# got my high standard today...



## gunnerboy (Mar 9, 2008)

i love my new high standard G.I
fit is good, trigger feel good, shoots good...
not bad....for $399+tax/new!!

anyone have questions???


----------



## Mike Barham (Mar 30, 2006)

I always have questions! :mrgreen:

1. Where are the pictures?
2. How many rounds did you fire, and what kind?
3. Did the gun have any malfunctions, and if so, with which ammo?
4. What kind of groups did you get and at what range?
5. What is the trigger weight?
6. Does the pistol have a lot of sharp edges?


----------



## gunnerboy (Mar 9, 2008)

well i just fired 50rnds at range for function.

i was impressed a bit....
i dont have anyway to properly measure trig. pull wght. velocities..etc.

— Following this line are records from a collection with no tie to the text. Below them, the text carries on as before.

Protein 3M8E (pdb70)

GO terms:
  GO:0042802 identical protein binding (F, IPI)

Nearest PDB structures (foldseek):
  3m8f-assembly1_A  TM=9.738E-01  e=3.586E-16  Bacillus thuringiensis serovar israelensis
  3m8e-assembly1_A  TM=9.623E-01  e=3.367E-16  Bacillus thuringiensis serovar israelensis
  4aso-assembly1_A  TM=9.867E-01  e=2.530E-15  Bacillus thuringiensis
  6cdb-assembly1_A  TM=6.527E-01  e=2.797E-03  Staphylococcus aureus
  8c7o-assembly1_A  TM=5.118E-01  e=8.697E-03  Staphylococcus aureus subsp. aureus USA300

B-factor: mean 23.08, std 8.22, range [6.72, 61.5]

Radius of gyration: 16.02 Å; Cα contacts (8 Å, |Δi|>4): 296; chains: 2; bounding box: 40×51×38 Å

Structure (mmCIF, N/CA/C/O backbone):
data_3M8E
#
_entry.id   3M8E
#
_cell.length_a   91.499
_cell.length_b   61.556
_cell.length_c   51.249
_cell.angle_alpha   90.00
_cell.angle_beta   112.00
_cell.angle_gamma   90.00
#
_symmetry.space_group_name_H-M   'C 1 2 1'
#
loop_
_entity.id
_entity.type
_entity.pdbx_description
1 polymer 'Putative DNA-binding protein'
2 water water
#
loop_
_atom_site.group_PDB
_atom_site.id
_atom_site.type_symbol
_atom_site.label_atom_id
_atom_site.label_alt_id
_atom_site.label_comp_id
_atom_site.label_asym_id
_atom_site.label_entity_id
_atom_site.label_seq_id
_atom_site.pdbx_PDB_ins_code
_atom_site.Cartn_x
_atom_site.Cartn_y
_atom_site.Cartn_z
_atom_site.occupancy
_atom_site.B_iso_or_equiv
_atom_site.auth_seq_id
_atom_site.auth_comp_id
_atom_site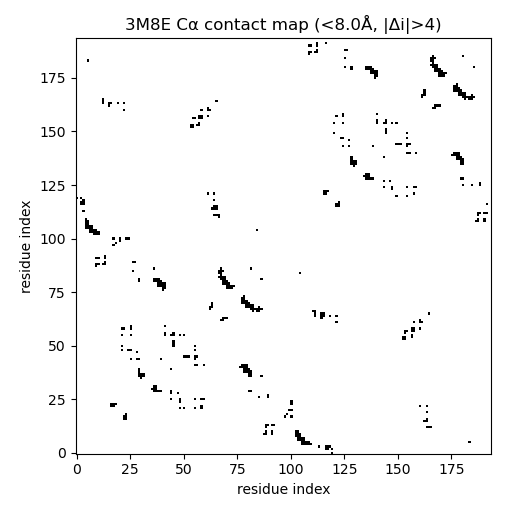.auth_asym_id
_atom_site.auth_atom_id
_atom_site.pdbx_PDB_model_num
ATOM 1 N N . HIS A 1 5 ? 31.231 3.286 -0.046 1.00 17.74 -15 HIS A N 1
ATOM 2 C CA . HIS A 1 5 ? 30.368 2.089 0.226 1.00 17.70 -15 HIS A CA 1
ATOM 3 C C . HIS A 1 5 ? 29.810 1.480 -1.062 1.00 17.77 -15 HIS A C 1
ATOM 4 O O . HIS A 1 5 ? 29.970 2.051 -2.140 1.00 18.03 -15 HIS A O 1
ATOM 11 N N . HIS A 1 6 ? 29.160 0.321 -0.947 1.00 17.94 -14 HIS A N 1
ATOM 12 C CA . HIS A 1 6 ? 28.663 -0.404 -2.126 1.00 17.88 -14 HIS A CA 1
ATOM 13 C C . HIS A 1 6 ? 27.140 -0.405 -2.310 1.00 17.60 -14 HIS A C 1
ATOM 14 O O . HIS A 1 6 ? 26.612 -1.235 -3.052 1.00 17.51 -14 HIS A O 1
ATOM 21 N N . HIS A 1 7 ? 26.436 0.514 -1.647 1.00 17.20 -13 HIS A N 1
ATOM 22 C CA . HIS A 1 7 ? 24.967 0.535 -1.700 1.00 16.84 -13 HIS A CA 1
ATOM 23 C C . HIS A 1 7 ? 24.365 1.871 -2.160 1.00 17.11 -13 HIS A C 1
ATOM 24 O O . HIS A 1 7 ? 23.314 2.287 -1.655 1.00 17.23 -13 HIS A O 1
ATOM 31 N N . HIS A 1 8 ? 25.009 2.532 -3.122 1.00 16.97 -12 HIS A N 1
ATOM 32 C CA . HIS A 1 8 ? 24.472 3.786 -3.670 1.00 16.75 -12 HIS A CA 1
ATOM 33 C C . HIS A 1 8 ? 23.094 3.584 -4.317 1.00 16.73 -12 HIS A C 1
ATOM 34 O O . HIS A 1 8 ? 22.218 4.459 -4.271 1.00 17.19 -12 HIS A O 1
ATOM 41 N N . PHE A 1 26 ? 3.989 12.144 -2.621 1.00 36.00 6 PHE A N 1
ATOM 42 C CA . PHE A 1 26 ? 4.400 10.716 -2.496 1.00 36.40 6 PHE A CA 1
ATOM 43 C C . PHE A 1 26 ? 4.062 10.177 -1.107 1.00 35.17 6 PHE A C 1
ATOM 44 O O . PHE A 1 26 ? 3.658 9.024 -0.963 1.00 36.61 6 PHE A O 1
ATOM 52 N N . TYR A 1 27 ? 4.237 11.018 -0.093 1.00 32.31 7 TYR A N 1
ATOM 53 C CA . TYR A 1 27 ? 3.796 10.713 1.264 1.00 31.31 7 TYR A CA 1
ATOM 54 C C . TYR A 1 27 ? 3.270 11.992 1.905 1.00 30.01 7 TYR A C 1
ATOM 55 O O . TYR A 1 27 ? 3.890 13.053 1.788 1.00 27.95 7 TYR A O 1
ATOM 64 N N . THR A 1 28 ? 2.129 11.887 2.579 1.00 30.75 8 THR A N 1
ATOM 65 C CA . THR A 1 28 ? 1.572 13.024 3.307 1.00 30.08 8 THR A CA 1
ATOM 66 C C . THR A 1 28 ? 2.091 13.049 4.744 1.00 28.52 8 THR A C 1
ATOM 67 O O . THR A 1 28 ? 1.685 12.249 5.593 1.00 29.02 8 THR A O 1
ATOM 71 N N . LEU A 1 29 ? 2.996 13.987 4.992 1.00 26.96 9 LEU A N 1
ATOM 72 C CA . LEU A 1 29 ? 3.708 14.093 6.256 1.00 25.81 9 LEU A CA 1
ATOM 73 C C . LEU A 1 29 ? 3.018 15.074 7.205 1.00 25.73 9 LEU A C 1
ATOM 74 O O . LEU A 1 29 ? 2.685 16.192 6.816 1.00 25.79 9 LEU A O 1
ATOM 79 N N . ASN A 1 30 ? 2.790 14.643 8.446 1.00 25.89 10 ASN A N 1
ATOM 80 C CA . ASN A 1 30 ? 2.292 15.541 9.483 1.00 25.76 10 ASN A CA 1
ATOM 81 C C . ASN A 1 30 ? 3.454 16.287 10.141 1.00 23.92 10 ASN A C 1
ATOM 82 O O . ASN A 1 30 ? 4.133 15.760 11.034 1.00 23.51 10 ASN A O 1
ATOM 87 N N . ILE A 1 31 ? 3.678 17.517 9.685 1.00 23.13 11 ILE A N 1
ATOM 88 C CA . ILE A 1 31 ? 4.768 18.352 10.189 1.00 21.57 11 ILE A CA 1
ATOM 89 C C . ILE A 1 31 ? 4.489 18.951 11.576 1.00 21.31 11 ILE A C 1
ATOM 90 O O . ILE A 1 31 ? 5.419 19.324 12.288 1.00 20.47 11 ILE A O 1
ATOM 95 N N . ALA A 1 32 ? 3.219 19.030 11.960 1.00 22.49 12 ALA A N 1
ATOM 96 C CA . ALA A 1 32 ? 2.863 19.428 13.326 1.00 22.93 12 ALA A CA 1
ATOM 97 C C . ALA A 1 32 ? 3.419 18.423 14.339 1.00 22.38 12 ALA A C 1
ATOM 98 O O . ALA A 1 32 ? 3.974 18.814 15.369 1.00 22.09 12 ALA A O 1
ATOM 100 N N . GLU A 1 33 ? 3.285 17.134 14.027 1.00 22.46 13 GLU A N 1
ATOM 101 C CA . GLU A 1 33 ? 3.823 16.067 14.876 1.00 22.39 13 GLU A CA 1
ATOM 102 C C . GLU A 1 33 ? 5.360 16.022 14.862 1.00 20.01 13 GLU A C 1
ATOM 103 O O . GLU A 1 33 ? 5.980 15.750 15.885 1.00 19.53 13 GLU A O 1
ATOM 109 N N . ILE A 1 34 ? 5.966 16.300 13.707 1.00 18.82 14 ILE A N 1
ATOM 110 C CA . ILE A 1 34 ? 7.427 16.478 13.609 1.00 17.23 14 ILE A CA 1
ATOM 111 C C . ILE A 1 34 ? 7.902 17.630 14.495 1.00 16.77 14 ILE A C 1
ATOM 112 O O . ILE A 1 34 ? 8.901 17.496 15.193 1.00 16.54 14 ILE A O 1
ATOM 117 N N . ALA A 1 35 ? 7.192 18.758 14.461 1.00 17.00 15 ALA A N 1
ATOM 118 C CA . ALA A 1 35 ? 7.554 19.906 15.307 1.00 17.12 15 ALA A CA 1
ATOM 119 C C . ALA A 1 35 ? 7.492 19.539 16.794 1.00 17.88 15 ALA A C 1
ATOM 120 O O . ALA A 1 35 ? 8.372 19.917 17.569 1.00 17.93 15 ALA A O 1
ATOM 122 N N . GLU A 1 36 ? 6.463 18.788 17.176 1.00 19.10 16 GLU A N 1
ATOM 123 C CA . GLU A 1 36 ? 6.304 18.307 18.554 1.00 20.31 16 GLU A CA 1
ATOM 124 C C . GLU A 1 36 ? 7.494 17.457 19.025 1.00 19.60 16 GLU A C 1
ATOM 125 O O . GLU A 1 36 ? 7.999 17.662 20.135 1.00 19.55 16 GLU A O 1
ATOM 131 N N . ARG A 1 37 ? 7.938 16.519 18.178 1.00 18.32 17 ARG A N 1
ATOM 132 C CA . ARG A 1 37 ? 9.072 15.643 18.495 1.00 17.97 17 ARG A CA 1
ATOM 133 C C . ARG A 1 37 ? 10.395 16.410 18.546 1.00 16.60 17 ARG A C 1
ATOM 134 O O . ARG A 1 37 ? 11.188 16.226 19.465 1.00 16.69 17 ARG A O 1
ATOM 142 N N . ILE A 1 38 ? 10.620 17.276 17.560 1.00 15.64 18 ILE A N 1
ATOM 143 C CA . ILE A 1 38 ? 11.783 18.177 17.556 1.00 15.19 18 ILE A CA 1
ATOM 144 C C . ILE A 1 38 ? 11.778 19.097 18.779 1.00 15.87 18 ILE A C 1
ATOM 145 O O . ILE A 1 38 ? 12.815 19.310 19.412 1.00 15.60 18 ILE A O 1
ATOM 150 N N . GLY A 1 39 ? 10.603 19.639 19.099 1.00 16.77 19 GLY A N 1
ATOM 151 C CA . GLY A 1 39 ? 10.429 20.486 20.281 1.00 18.05 19 GLY A CA 1
ATOM 152 C C . GLY A 1 39 ? 10.850 19.797 21.566 1.00 19.34 19 GLY A C 1
ATOM 153 O O . GLY A 1 39 ? 11.274 20.454 22.512 1.00 20.31 19 GLY A O 1
ATOM 154 N N . ASN A 1 40 ? 10.745 18.467 21.589 1.00 19.91 20 ASN A N 1
ATOM 155 C CA . ASN A 1 40 ? 11.139 17.663 22.749 1.00 21.33 20 ASN A CA 1
ATOM 156 C C . ASN A 1 40 ? 12.555 17.083 22.681 1.00 21.08 20 ASN A C 1
ATOM 157 O O . ASN A 1 40 ? 12.988 16.398 23.599 1.00 22.04 20 ASN A O 1
ATOM 162 N N . ASP A 1 41 ? 13.272 17.371 21.599 1.00 20.09 21 ASP A N 1
ATOM 163 C CA . ASP A 1 41 ? 14.665 16.974 21.459 1.00 20.66 21 ASP A CA 1
ATOM 164 C C . ASP A 1 41 ? 15.548 18.228 21.457 1.00 20.41 21 ASP A C 1
ATOM 165 O O . ASP A 1 41 ? 15.498 19.021 20.515 1.00 19.34 21 ASP A O 1
ATOM 170 N N . ASP A 1 42 ? 16.353 18.392 22.509 1.00 21.61 22 ASP A N 1
ATOM 171 C CA . ASP A 1 42 ? 17.191 19.590 22.682 1.00 21.92 22 ASP A CA 1
ATOM 172 C C . ASP A 1 42 ? 18.124 19.863 21.494 1.00 20.63 22 ASP A C 1
ATOM 173 O O . ASP A 1 42 ? 18.217 21.002 21.031 1.00 19.36 22 ASP A O 1
ATOM 178 N N . CYS A 1 43 ? 18.799 18.816 21.009 1.00 20.24 23 CYS A N 1
ATOM 179 C CA . CYS A 1 43 ? 19.739 18.940 19.893 1.00 19.15 23 CYS A CA 1
ATOM 180 C C . CYS A 1 43 ? 19.035 19.234 18.568 1.00 17.13 23 CYS A C 1
ATOM 181 O O . CYS A 1 43 ? 19.412 20.169 17.858 1.00 16.61 23 CYS A O 1
ATOM 184 N N . ALA A 1 44 ? 18.008 18.445 18.247 1.00 15.86 24 ALA A N 1
ATOM 185 C CA . ALA A 1 44 ? 17.241 18.632 17.011 1.00 13.94 24 ALA A CA 1
ATOM 186 C C . ALA A 1 44 ? 16.689 20.053 16.886 1.00 13.45 24 ALA A C 1
ATOM 187 O O . ALA A 1 44 ? 16.759 20.662 15.818 1.00 12.34 24 ALA A O 1
ATOM 189 N N . TYR A 1 45 ? 16.143 20.569 17.985 1.00 13.74 25 TYR A N 1
ATOM 190 C CA . TYR A 1 45 ? 15.536 21.898 18.003 1.00 14.12 25 TYR A CA 1
ATOM 191 C C . TYR A 1 45 ? 16.579 22.973 17.703 1.00 13.64 25 TYR A C 1
ATOM 192 O O . TYR A 1 45 ? 16.348 23.872 16.900 1.00 12.60 25 TYR A O 1
ATOM 201 N N . GLN A 1 46 ? 17.735 22.852 18.345 1.00 14.31 26 GLN A N 1
ATOM 202 C CA . GLN A 1 46 ? 18.816 23.803 18.165 1.00 15.04 26 GLN A CA 1
ATOM 203 C C . GLN A 1 46 ? 19.463 23.715 16.782 1.00 14.44 26 GLN A C 1
ATOM 204 O O . GLN A 1 46 ? 19.846 24.743 16.228 1.00 14.31 26 GLN A O 1
ATOM 210 N N . VAL A 1 47 ? 19.582 22.506 16.222 1.00 14.38 27 VAL A N 1
ATOM 211 C CA . VAL A 1 47 ? 20.148 22.347 14.864 1.00 14.20 27 VAL A CA 1
ATOM 212 C C . VAL A 1 47 ? 19.242 23.011 13.812 1.00 14.14 27 VAL A C 1
ATOM 213 O O . VAL A 1 47 ? 19.721 23.779 12.967 1.00 14.78 27 VAL A O 1
ATOM 217 N N . LEU A 1 48 ? 17.938 22.741 13.891 1.00 14.09 28 LEU A N 1
ATOM 218 C CA . LEU A 1 48 ? 16.945 23.371 13.001 1.00 14.18 28 LEU A CA 1
ATOM 219 C C . LEU A 1 48 ? 16.935 24.903 13.112 1.00 14.29 28 LEU A C 1
ATOM 220 O O . LEU A 1 48 ? 17.023 25.609 12.100 1.00 14.47 28 LEU A O 1
ATOM 225 N N . MET A 1 49 ? 16.851 25.420 14.335 1.00 14.56 29 MET A N 1
ATOM 226 C CA . MET A 1 49 ? 16.781 26.876 14.535 1.00 14.76 29 MET A CA 1
ATOM 227 C C . MET A 1 49 ? 18.115 27.594 14.298 1.00 15.25 29 MET A C 1
ATOM 228 O O . MET A 1 49 ? 18.142 28.811 14.131 1.00 15.33 29 MET A O 1
ATOM 233 N N . ALA A 1 50 ? 19.218 26.844 14.280 1.00 15.18 30 ALA A N 1
ATOM 234 C CA . ALA A 1 50 ? 20.527 27.420 13.952 1.00 16.27 30 ALA A CA 1
ATOM 235 C C . ALA A 1 50 ? 20.518 28.105 12.581 1.00 16.23 30 ALA A C 1
ATOM 236 O O . ALA A 1 50 ? 21.231 29.090 12.370 1.00 17.11 30 ALA A O 1
ATOM 238 N N . PHE A 1 51 ? 19.698 27.580 11.668 1.00 15.50 31 PHE A N 1
ATOM 239 C CA . PHE A 1 51 ? 19.584 28.109 10.306 1.00 15.75 31 PHE A CA 1
ATOM 240 C C . PHE A 1 51 ? 18.693 29.353 10.194 1.00 16.87 31 PHE A C 1
ATOM 241 O O . PHE A 1 51 ? 18.561 29.923 9.104 1.00 16.99 31 PHE A O 1
ATOM 249 N N . ILE A 1 52 ? 18.090 29.768 11.310 1.00 17.89 32 ILE A N 1
ATOM 250 C CA . ILE A 1 52 ? 17.304 31.006 11.363 1.00 19.53 32 ILE A CA 1
ATOM 251 C C . ILE A 1 52 ? 18.074 32.111 12.109 1.00 21.27 32 ILE A C 1
ATOM 252 O O . ILE A 1 52 ? 18.502 31.921 13.247 1.00 21.79 32 ILE A O 1
ATOM 257 N N . ASN A 1 53 ? 18.269 33.254 11.455 1.00 22.83 33 ASN A N 1
ATOM 258 C CA . ASN A 1 53 ? 19.039 34.345 12.049 1.00 25.06 33 ASN A CA 1
ATOM 259 C C . ASN A 1 53 ? 18.177 35.232 12.943 1.00 26.64 33 ASN A C 1
ATOM 260 O O . ASN A 1 53 ? 16.991 34.957 13.139 1.00 25.72 33 ASN A O 1
ATOM 265 N N . GLU A 1 54 ? 18.778 36.295 13.471 1.00 29.48 34 GLU A N 1
ATOM 266 C CA . GLU A 1 54 ? 18.097 37.192 14.397 1.00 31.75 34 GLU A CA 1
ATOM 267 C C . GLU A 1 54 ? 16.990 37.993 13.709 1.00 32.56 34 GLU A C 1
ATOM 268 O O . GLU A 1 54 ? 16.060 38.477 14.368 1.00 33.92 34 GLU A O 1
ATOM 274 N N . ASN A 1 55 ? 17.114 38.139 12.388 1.00 32.14 35 ASN A N 1
ATOM 275 C CA . ASN A 1 55 ? 16.118 38.827 11.563 1.00 32.63 35 ASN A CA 1
ATOM 276 C C . ASN A 1 55 ? 14.988 37.877 11.149 1.00 30.57 35 ASN A C 1
ATOM 277 O O . ASN A 1 55 ? 14.033 38.289 10.483 1.00 31.51 35 ASN A O 1
ATOM 282 N N . GLY A 1 56 ? 15.111 36.607 11.531 1.00 27.77 36 GLY A N 1
ATOM 283 C CA . GLY A 1 56 ? 14.093 35.601 11.244 1.00 25.65 36 GLY A CA 1
ATOM 284 C C . GLY A 1 56 ? 14.240 34.970 9.869 1.00 24.01 36 GLY A C 1
ATOM 285 O O . GLY A 1 56 ? 13.376 34.207 9.439 1.00 23.31 36 GLY A O 1
ATOM 286 N N . GLU A 1 57 ? 15.335 35.286 9.181 1.00 23.52 37 GLU A N 1
ATOM 287 C CA . GLU A 1 57 ? 15.580 34.758 7.830 1.00 22.40 37 GLU A CA 1
ATOM 288 C C . GLU A 1 57 ? 16.427 33.483 7.824 1.00 19.90 37 GLU A C 1
ATOM 289 O O . GLU A 1 57 ? 17.235 33.255 8.723 1.00 19.42 37 GLU A O 1
ATOM 295 N N . ALA A 1 58 ? 16.230 32.661 6.796 1.00 18.47 38 ALA A N 1
ATOM 296 C CA . ALA A 1 58 ? 16.989 31.426 6.620 1.00 16.46 38 ALA A CA 1
ATOM 297 C C . ALA A 1 58 ? 18.391 31.661 6.040 1.00 16.32 38 ALA A C 1
ATOM 298 O O . ALA A 1 58 ? 18.548 32.191 4.928 1.00 16.92 38 ALA A O 1
ATOM 300 N N . GLN A 1 59 ? 19.402 31.269 6.819 1.00 15.37 39 GLN A N 1
ATOM 301 C CA . GLN A 1 59 ? 20.812 31.477 6.485 1.00 15.43 39 GLN A CA 1
ATOM 302 C C . GLN A 1 59 ? 21.541 30.182 6.134 1.00 15.07 39 GLN A C 1
ATOM 303 O O . GLN A 1 59 ? 21.129 29.087 6.558 1.00 14.15 39 GLN A O 1
ATOM 309 N N . MET A 1 60 ? 22.624 30.319 5.364 1.00 15.58 40 MET A N 1
ATOM 310 C CA . MET A 1 60 ? 23.478 29.184 4.982 1.00 14.39 40 MET A CA 1
ATOM 311 C C . MET A 1 60 ? 24.573 28.957 6.026 1.00 16.45 40 MET A C 1
ATOM 312 O O . MET A 1 60 ? 25.139 29.915 6.560 1.00 18.01 40 MET A O 1
ATOM 317 N N . LEU A 1 61 ? 24.828 27.692 6.351 1.00 16.90 41 LEU A N 1
ATOM 318 C CA . LEU A 1 61 ? 25.842 27.329 7.353 1.00 18.59 41 LEU A CA 1
ATOM 319 C C . LEU A 1 61 ? 26.527 26.016 6.995 1.00 19.19 41 LEU A C 1
ATOM 320 O O . LEU A 1 61 ? 25.933 25.154 6.352 1.00 18.95 41 LEU A O 1
ATOM 325 N N . ASN A 1 62 ? 27.774 25.861 7.423 1.00 21.39 42 ASN A N 1
ATOM 326 C CA . ASN A 1 62 ? 28.406 24.541 7.429 1.00 21.75 42 ASN A CA 1
ATOM 327 C C . ASN A 1 62 ? 28.216 23.888 8.802 1.00 21.59 42 ASN A C 1
ATOM 328 O O . ASN A 1 62 ? 27.790 24.554 9.748 1.00 21.39 42 ASN A O 1
ATOM 333 N N . LYS A 1 63 ? 28.513 22.593 8.904 1.00 21.51 43 LYS A N 1
ATOM 334 C CA . LYS A 1 63 ? 28.396 21.859 10.163 1.00 21.85 43 LYS A CA 1
ATOM 335 C C . LYS A 1 63 ? 29.199 22.483 11.306 1.00 23.25 43 LYS A C 1
ATOM 336 O O . LYS A 1 63 ? 28.719 22.539 12.438 1.00 23.24 43 LYS A O 1
ATOM 342 N N . THR A 1 64 ? 30.410 22.954 11.005 1.00 24.78 44 THR A N 1
ATOM 343 C CA . THR A 1 64 ? 31.270 23.607 12.003 1.00 26.74 44 THR A CA 1
ATOM 344 C C . THR A 1 64 ? 30.573 24.830 12.612 1.00 26.39 44 THR A C 1
ATOM 345 O O . THR A 1 64 ? 30.581 25.014 13.836 1.00 26.95 44 THR A O 1
ATOM 349 N N . ALA A 1 65 ? 29.948 25.638 11.752 1.00 25.39 45 ALA A N 1
ATOM 350 C CA . ALA A 1 65 ? 29.143 26.779 12.190 1.00 24.93 45 ALA A CA 1
ATOM 351 C C . ALA A 1 65 ? 28.009 26.345 13.118 1.00 23.72 45 ALA A C 1
ATOM 352 O O . ALA A 1 65 ? 27.854 26.907 14.202 1.00 24.51 45 ALA A O 1
ATOM 354 N N . VAL A 1 66 ? 27.230 25.347 12.693 1.00 21.87 46 VAL A N 1
ATOM 355 C CA . VAL A 1 66 ? 26.128 24.815 13.502 1.00 20.70 46 VAL A CA 1
ATOM 356 C C . VAL A 1 66 ? 26.625 24.379 14.882 1.00 21.91 46 VAL A C 1
ATOM 357 O O . VAL A 1 66 ? 26.073 24.791 15.910 1.00 22.31 46 VAL A O 1
ATOM 361 N N . ALA A 1 67 ? 27.678 23.566 14.889 1.00 22.59 47 ALA A N 1
ATOM 362 C CA . ALA A 1 67 ? 28.290 23.051 16.119 1.00 24.30 47 ALA A CA 1
ATOM 363 C C . ALA A 1 67 ? 28.812 24.148 17.056 1.00 26.10 47 ALA A C 1
ATOM 364 O O . ALA A 1 67 ? 28.814 23.977 18.280 1.00 27.05 47 ALA A O 1
ATOM 366 N N . GLU A 1 68 ? 29.250 25.261 16.470 1.00 26.74 48 GLU A N 1
ATOM 367 C CA . GLU A 1 68 ? 29.802 26.402 17.213 1.00 29.16 48 GLU A CA 1
ATOM 368 C C . GLU A 1 68 ? 28.741 27.150 18.037 1.00 28.95 48 GLU A C 1
ATOM 369 O O . GLU A 1 68 ? 29.071 27.769 19.049 1.00 30.70 48 GLU A O 1
ATOM 375 N N . MET A 1 69 ? 27.477 27.097 17.610 1.00 27.03 49 MET A N 1
ATOM 376 C CA . MET A 1 69 ? 26.402 27.763 18.362 1.00 27.31 49 MET A CA 1
ATOM 377 C C . MET A 1 69 ? 25.567 26.823 19.249 1.00 27.00 49 MET A C 1
ATOM 378 O O . MET A 1 69 ? 24.539 27.224 19.801 1.00 27.28 49 MET A O 1
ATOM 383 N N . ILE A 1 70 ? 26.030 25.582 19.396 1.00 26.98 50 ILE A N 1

yes pictures say alot i'll get some posted soon.
my purpose for this? senn people ask about entry level 1911's.
like STI spartan,taraus,rock island.... and saw an "Armscore" mfg.
High Standard 1911 for $399+tax buoght it...Not bad at 15feet within
2" with american eagle amo.
afterwards took it home for clean an inspect notice some nice features
along the way that i like.


----------



## gunnerboy (Mar 9, 2008)

HERE ARE SOME PICS


----------